■ Exercise goal ■
Emit an exact copy of the lines running from the start of the records to the line containing "Halalkalibacterium halodurans C-125", both included.

■ Given entries ■
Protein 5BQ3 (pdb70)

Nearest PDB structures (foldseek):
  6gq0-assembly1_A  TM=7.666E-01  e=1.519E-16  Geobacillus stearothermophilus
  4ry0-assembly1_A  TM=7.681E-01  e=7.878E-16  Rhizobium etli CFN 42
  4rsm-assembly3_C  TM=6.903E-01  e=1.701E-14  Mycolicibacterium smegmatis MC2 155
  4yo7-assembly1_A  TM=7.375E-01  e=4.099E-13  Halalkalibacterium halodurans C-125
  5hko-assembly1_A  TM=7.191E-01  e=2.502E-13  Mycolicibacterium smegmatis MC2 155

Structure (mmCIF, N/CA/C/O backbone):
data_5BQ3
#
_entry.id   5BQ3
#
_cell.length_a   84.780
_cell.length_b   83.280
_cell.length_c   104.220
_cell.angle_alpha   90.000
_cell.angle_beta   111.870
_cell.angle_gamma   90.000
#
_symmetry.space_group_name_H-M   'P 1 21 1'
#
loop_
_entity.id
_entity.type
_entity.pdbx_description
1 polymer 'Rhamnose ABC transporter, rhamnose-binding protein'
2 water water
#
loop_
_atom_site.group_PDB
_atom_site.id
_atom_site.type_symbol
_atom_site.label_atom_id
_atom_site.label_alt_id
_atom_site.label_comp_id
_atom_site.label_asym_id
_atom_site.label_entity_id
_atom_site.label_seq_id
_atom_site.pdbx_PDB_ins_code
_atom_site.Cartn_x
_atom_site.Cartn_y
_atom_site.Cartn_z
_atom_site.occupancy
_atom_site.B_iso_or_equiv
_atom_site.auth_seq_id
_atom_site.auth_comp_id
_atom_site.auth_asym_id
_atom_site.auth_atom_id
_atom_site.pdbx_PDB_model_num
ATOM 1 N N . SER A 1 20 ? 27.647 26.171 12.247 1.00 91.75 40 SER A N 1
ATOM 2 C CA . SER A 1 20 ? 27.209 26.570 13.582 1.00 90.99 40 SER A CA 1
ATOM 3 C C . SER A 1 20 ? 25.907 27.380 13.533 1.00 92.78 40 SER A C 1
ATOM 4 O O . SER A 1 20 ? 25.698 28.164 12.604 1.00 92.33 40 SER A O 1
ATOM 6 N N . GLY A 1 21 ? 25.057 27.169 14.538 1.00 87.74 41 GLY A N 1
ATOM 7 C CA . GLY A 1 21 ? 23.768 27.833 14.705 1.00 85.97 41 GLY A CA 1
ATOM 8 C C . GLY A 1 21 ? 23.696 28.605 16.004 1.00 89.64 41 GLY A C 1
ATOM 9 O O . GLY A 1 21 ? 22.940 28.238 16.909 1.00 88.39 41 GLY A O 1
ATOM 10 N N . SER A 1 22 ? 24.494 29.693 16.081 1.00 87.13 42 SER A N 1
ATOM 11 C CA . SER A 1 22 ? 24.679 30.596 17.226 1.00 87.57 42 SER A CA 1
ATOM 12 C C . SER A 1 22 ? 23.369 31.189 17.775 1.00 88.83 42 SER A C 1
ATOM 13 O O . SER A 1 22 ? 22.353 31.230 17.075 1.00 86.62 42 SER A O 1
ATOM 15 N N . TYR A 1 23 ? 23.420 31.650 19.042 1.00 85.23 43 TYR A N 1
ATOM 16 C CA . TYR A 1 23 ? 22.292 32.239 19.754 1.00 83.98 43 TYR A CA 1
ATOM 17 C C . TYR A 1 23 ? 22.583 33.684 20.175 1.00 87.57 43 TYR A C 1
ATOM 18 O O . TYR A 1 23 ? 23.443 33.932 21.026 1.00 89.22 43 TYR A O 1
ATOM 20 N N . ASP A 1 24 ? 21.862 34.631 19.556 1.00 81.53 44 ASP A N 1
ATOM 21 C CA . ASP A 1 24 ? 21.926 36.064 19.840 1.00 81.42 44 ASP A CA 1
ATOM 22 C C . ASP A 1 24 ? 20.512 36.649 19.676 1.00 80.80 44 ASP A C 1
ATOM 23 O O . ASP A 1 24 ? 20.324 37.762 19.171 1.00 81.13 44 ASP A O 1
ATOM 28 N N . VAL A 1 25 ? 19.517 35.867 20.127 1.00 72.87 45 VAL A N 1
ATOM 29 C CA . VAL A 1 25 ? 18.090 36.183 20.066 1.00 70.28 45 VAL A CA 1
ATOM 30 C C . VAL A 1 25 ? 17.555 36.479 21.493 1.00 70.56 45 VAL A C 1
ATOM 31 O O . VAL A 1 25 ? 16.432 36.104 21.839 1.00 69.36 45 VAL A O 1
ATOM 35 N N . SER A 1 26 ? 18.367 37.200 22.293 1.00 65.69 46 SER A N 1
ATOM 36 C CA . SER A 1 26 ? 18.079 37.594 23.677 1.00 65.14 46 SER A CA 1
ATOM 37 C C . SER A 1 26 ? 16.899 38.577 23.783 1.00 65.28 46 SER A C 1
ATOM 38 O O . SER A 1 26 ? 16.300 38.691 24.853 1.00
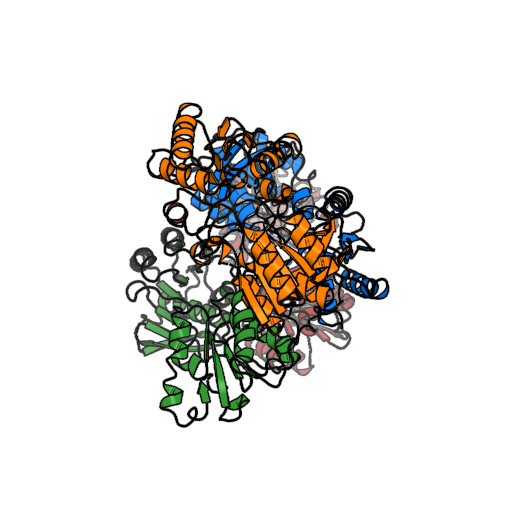 65.33 46 SER A O 1
ATOM 41 N N . SER A 1 27 ? 16.569 39.271 22.676 1.00 58.74 47 SER A N 1
ATOM 42 C CA . SER A 1 27 ? 15.483 40.251 22.585 1.00 57.66 47 SER A CA 1
ATOM 43 C C . SER A 1 27 ? 14.342 39.775 21.663 1.00 57.15 47 SER A C 1
ATOM 44 O O . SER A 1 27 ? 13.289 40.416 21.609 1.00 56.74 47 SER A O 1
ATOM 47 N N . GLN A 1 28 ? 14.555 38.655 20.949 1.00 50.32 48 GLN A N 1
ATOM 48 C CA . GLN A 1 28 ? 13.609 38.094 19.981 1.00 47.67 48 GLN A CA 1
ATOM 49 C C . GLN A 1 28 ? 12.606 37.129 20.632 1.00 48.23 48 GLN A C 1
ATOM 50 O O . GLN A 1 28 ? 12.877 36.579 21.700 1.00 47.76 48 GLN A O 1
ATOM 56 N N . SER A 1 29 ? 11.444 36.935 19.974 1.00 42.72 49 SER A N 1
ATOM 57 C CA . SER A 1 29 ? 10.357 36.068 20.437 1.00 41.39 49 SER A CA 1
ATOM 58 C C . SER A 1 29 ? 10.144 34.844 19.530 1.00 42.53 49 SER A C 1
ATOM 59 O O . SER A 1 29 ? 10.296 34.938 18.310 1.00 41.23 49 SER A O 1
ATOM 62 N N . ILE A 1 30 ? 9.770 33.702 20.139 1.00 37.92 50 ILE A N 1
ATOM 63 C CA . ILE A 1 30 ? 9.499 32.436 19.448 1.00 35.94 50 ILE A CA 1
ATOM 64 C C . ILE A 1 30 ? 8.089 31.938 19.819 1.00 38.81 50 ILE A C 1
ATOM 65 O O . ILE A 1 30 ? 7.685 32.033 20.980 1.00 39.18 50 ILE A O 1
ATOM 70 N N . THR A 1 31 ? 7.343 31.432 18.823 1.00 34.41 51 THR A N 1
ATOM 71 C CA . THR A 1 31 ? 5.993 30.903 19.025 1.00 34.06 51 THR A CA 1
ATOM 72 C C . THR A 1 31 ? 5.855 29.553 18.317 1.00 37.21 51 THR A C 1
ATOM 73 O O . THR A 1 31 ? 6.225 29.415 17.148 1.00 36.45 51 THR A O 1
ATOM 77 N N . PHE A 1 32 ? 5.320 28.564 19.051 1.00 33.84 52 PHE A N 1
ATOM 78 C CA . PHE A 1 32 ? 5.083 27.198 18.585 1.00 32.65 52 PHE A CA 1
ATOM 79 C C . PHE A 1 32 ? 3.584 26.998 18.362 1.00 39.10 52 PHE A C 1
ATOM 80 O O . PHE A 1 32 ? 2.794 27.205 19.285 1.00 39.85 52 PHE A O 1
ATOM 88 N N . ILE A 1 33 ? 3.189 26.647 17.124 1.00 36.16 53 ILE A N 1
ATOM 89 C CA . ILE A 1 33 ? 1.791 26.411 16.774 1.00 36.46 53 ILE A CA 1
ATOM 90 C C . ILE A 1 33 ? 1.613 24.925 16.403 1.00 39.91 53 ILE A C 1
ATOM 91 O O . ILE A 1 33 ? 1.983 24.518 15.299 1.00 38.47 53 ILE A O 1
ATOM 96 N N . PRO A 1 34 ? 1.037 24.098 17.311 1.00 37.35 54 PRO A N 1
ATOM 97 C CA . PRO A 1 34 ? 0.802 22.688 16.958 1.00 36.01 54 PRO A CA 1
ATOM 98 C C . PRO A 1 34 ? -0.447 22.541 16.084 1.00 39.67 54 PRO A C 1
ATOM 99 O O . PRO A 1 34 ? -1.161 23.524 15.862 1.00 39.90 54 PRO A O 1
ATOM 103 N N . LYS A 1 35 ? -0.719 21.313 15.600 1.00 35.49 55 LYS A N 1
ATOM 104 C CA . LYS A 1 35 ? -1.898 20.999 14.787 1.00 35.42 55 LYS A CA 1
ATOM 105 C C . LYS A 1 35 ? -3.187 21.262 15.575 1.00 41.11 55 LYS A C 1
ATOM 106 O O . LYS A 1 35 ? -4.165 21.779 15.032 1.00 42.01 55 LYS A O 1
ATOM 112 N N . GLN A 1 36 ? -3.156 20.914 16.869 1.00 38.37 56 GLN A N 1
ATOM 113 C CA . GLN A 1 36 ? -4.250 21.005 17.830 1.00 39.86 56 GLN A CA 1
ATOM 114 C C . GLN A 1 36 ? -3.664 21.174 19.236 1.00 44.34 56 GLN A C 1
ATOM 115 O O . GLN A 1 36 ? -2.592 20.633 19.518 1.00 42.94 56 GLN A O 1
ATOM 121 N N . LEU A 1 37 ? -4.356 21.922 20.109 1.00 42.90 57 LEU A N 1
ATOM 122 C CA . LEU A 1 37 ? -3.927 22.110 21.494 1.00 43.62 57 LEU A CA 1
ATOM 123 C C . LEU A 1 37 ? -4.306 20.905 22.356 1.00 49.20 57 LEU A C 1
ATOM 124 O O . LEU A 1 37 ? -5.285 20.210 22.059 1.00 49.02 57 LEU A O 1
ATOM 129 N N . ASN A 1 38 ? -3.529 20.684 23.436 1.00 46.71 58 ASN A N 1
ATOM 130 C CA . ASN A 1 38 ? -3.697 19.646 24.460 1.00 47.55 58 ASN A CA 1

■ Exercise answer ■
Protein 5BQ3 (pdb70)

Nearest PDB structures (foldseek):
  6gq0-assembly1_A  TM=7.666E-01  e=1.519E-16  Geobacillus stearothermophilus
  4ry0-assembly1_A  TM=7.681E-01  e=7.878E-16  Rhizobium etli CFN 42
  4rsm-assembly3_C  TM=6.903E-01  e=1.701E-14  Mycolicibacterium smegmatis MC2 155
  4yo7-assembly1_A  TM=7.375E-01  e=4.099E-13  Halalkalibacterium halodurans C-125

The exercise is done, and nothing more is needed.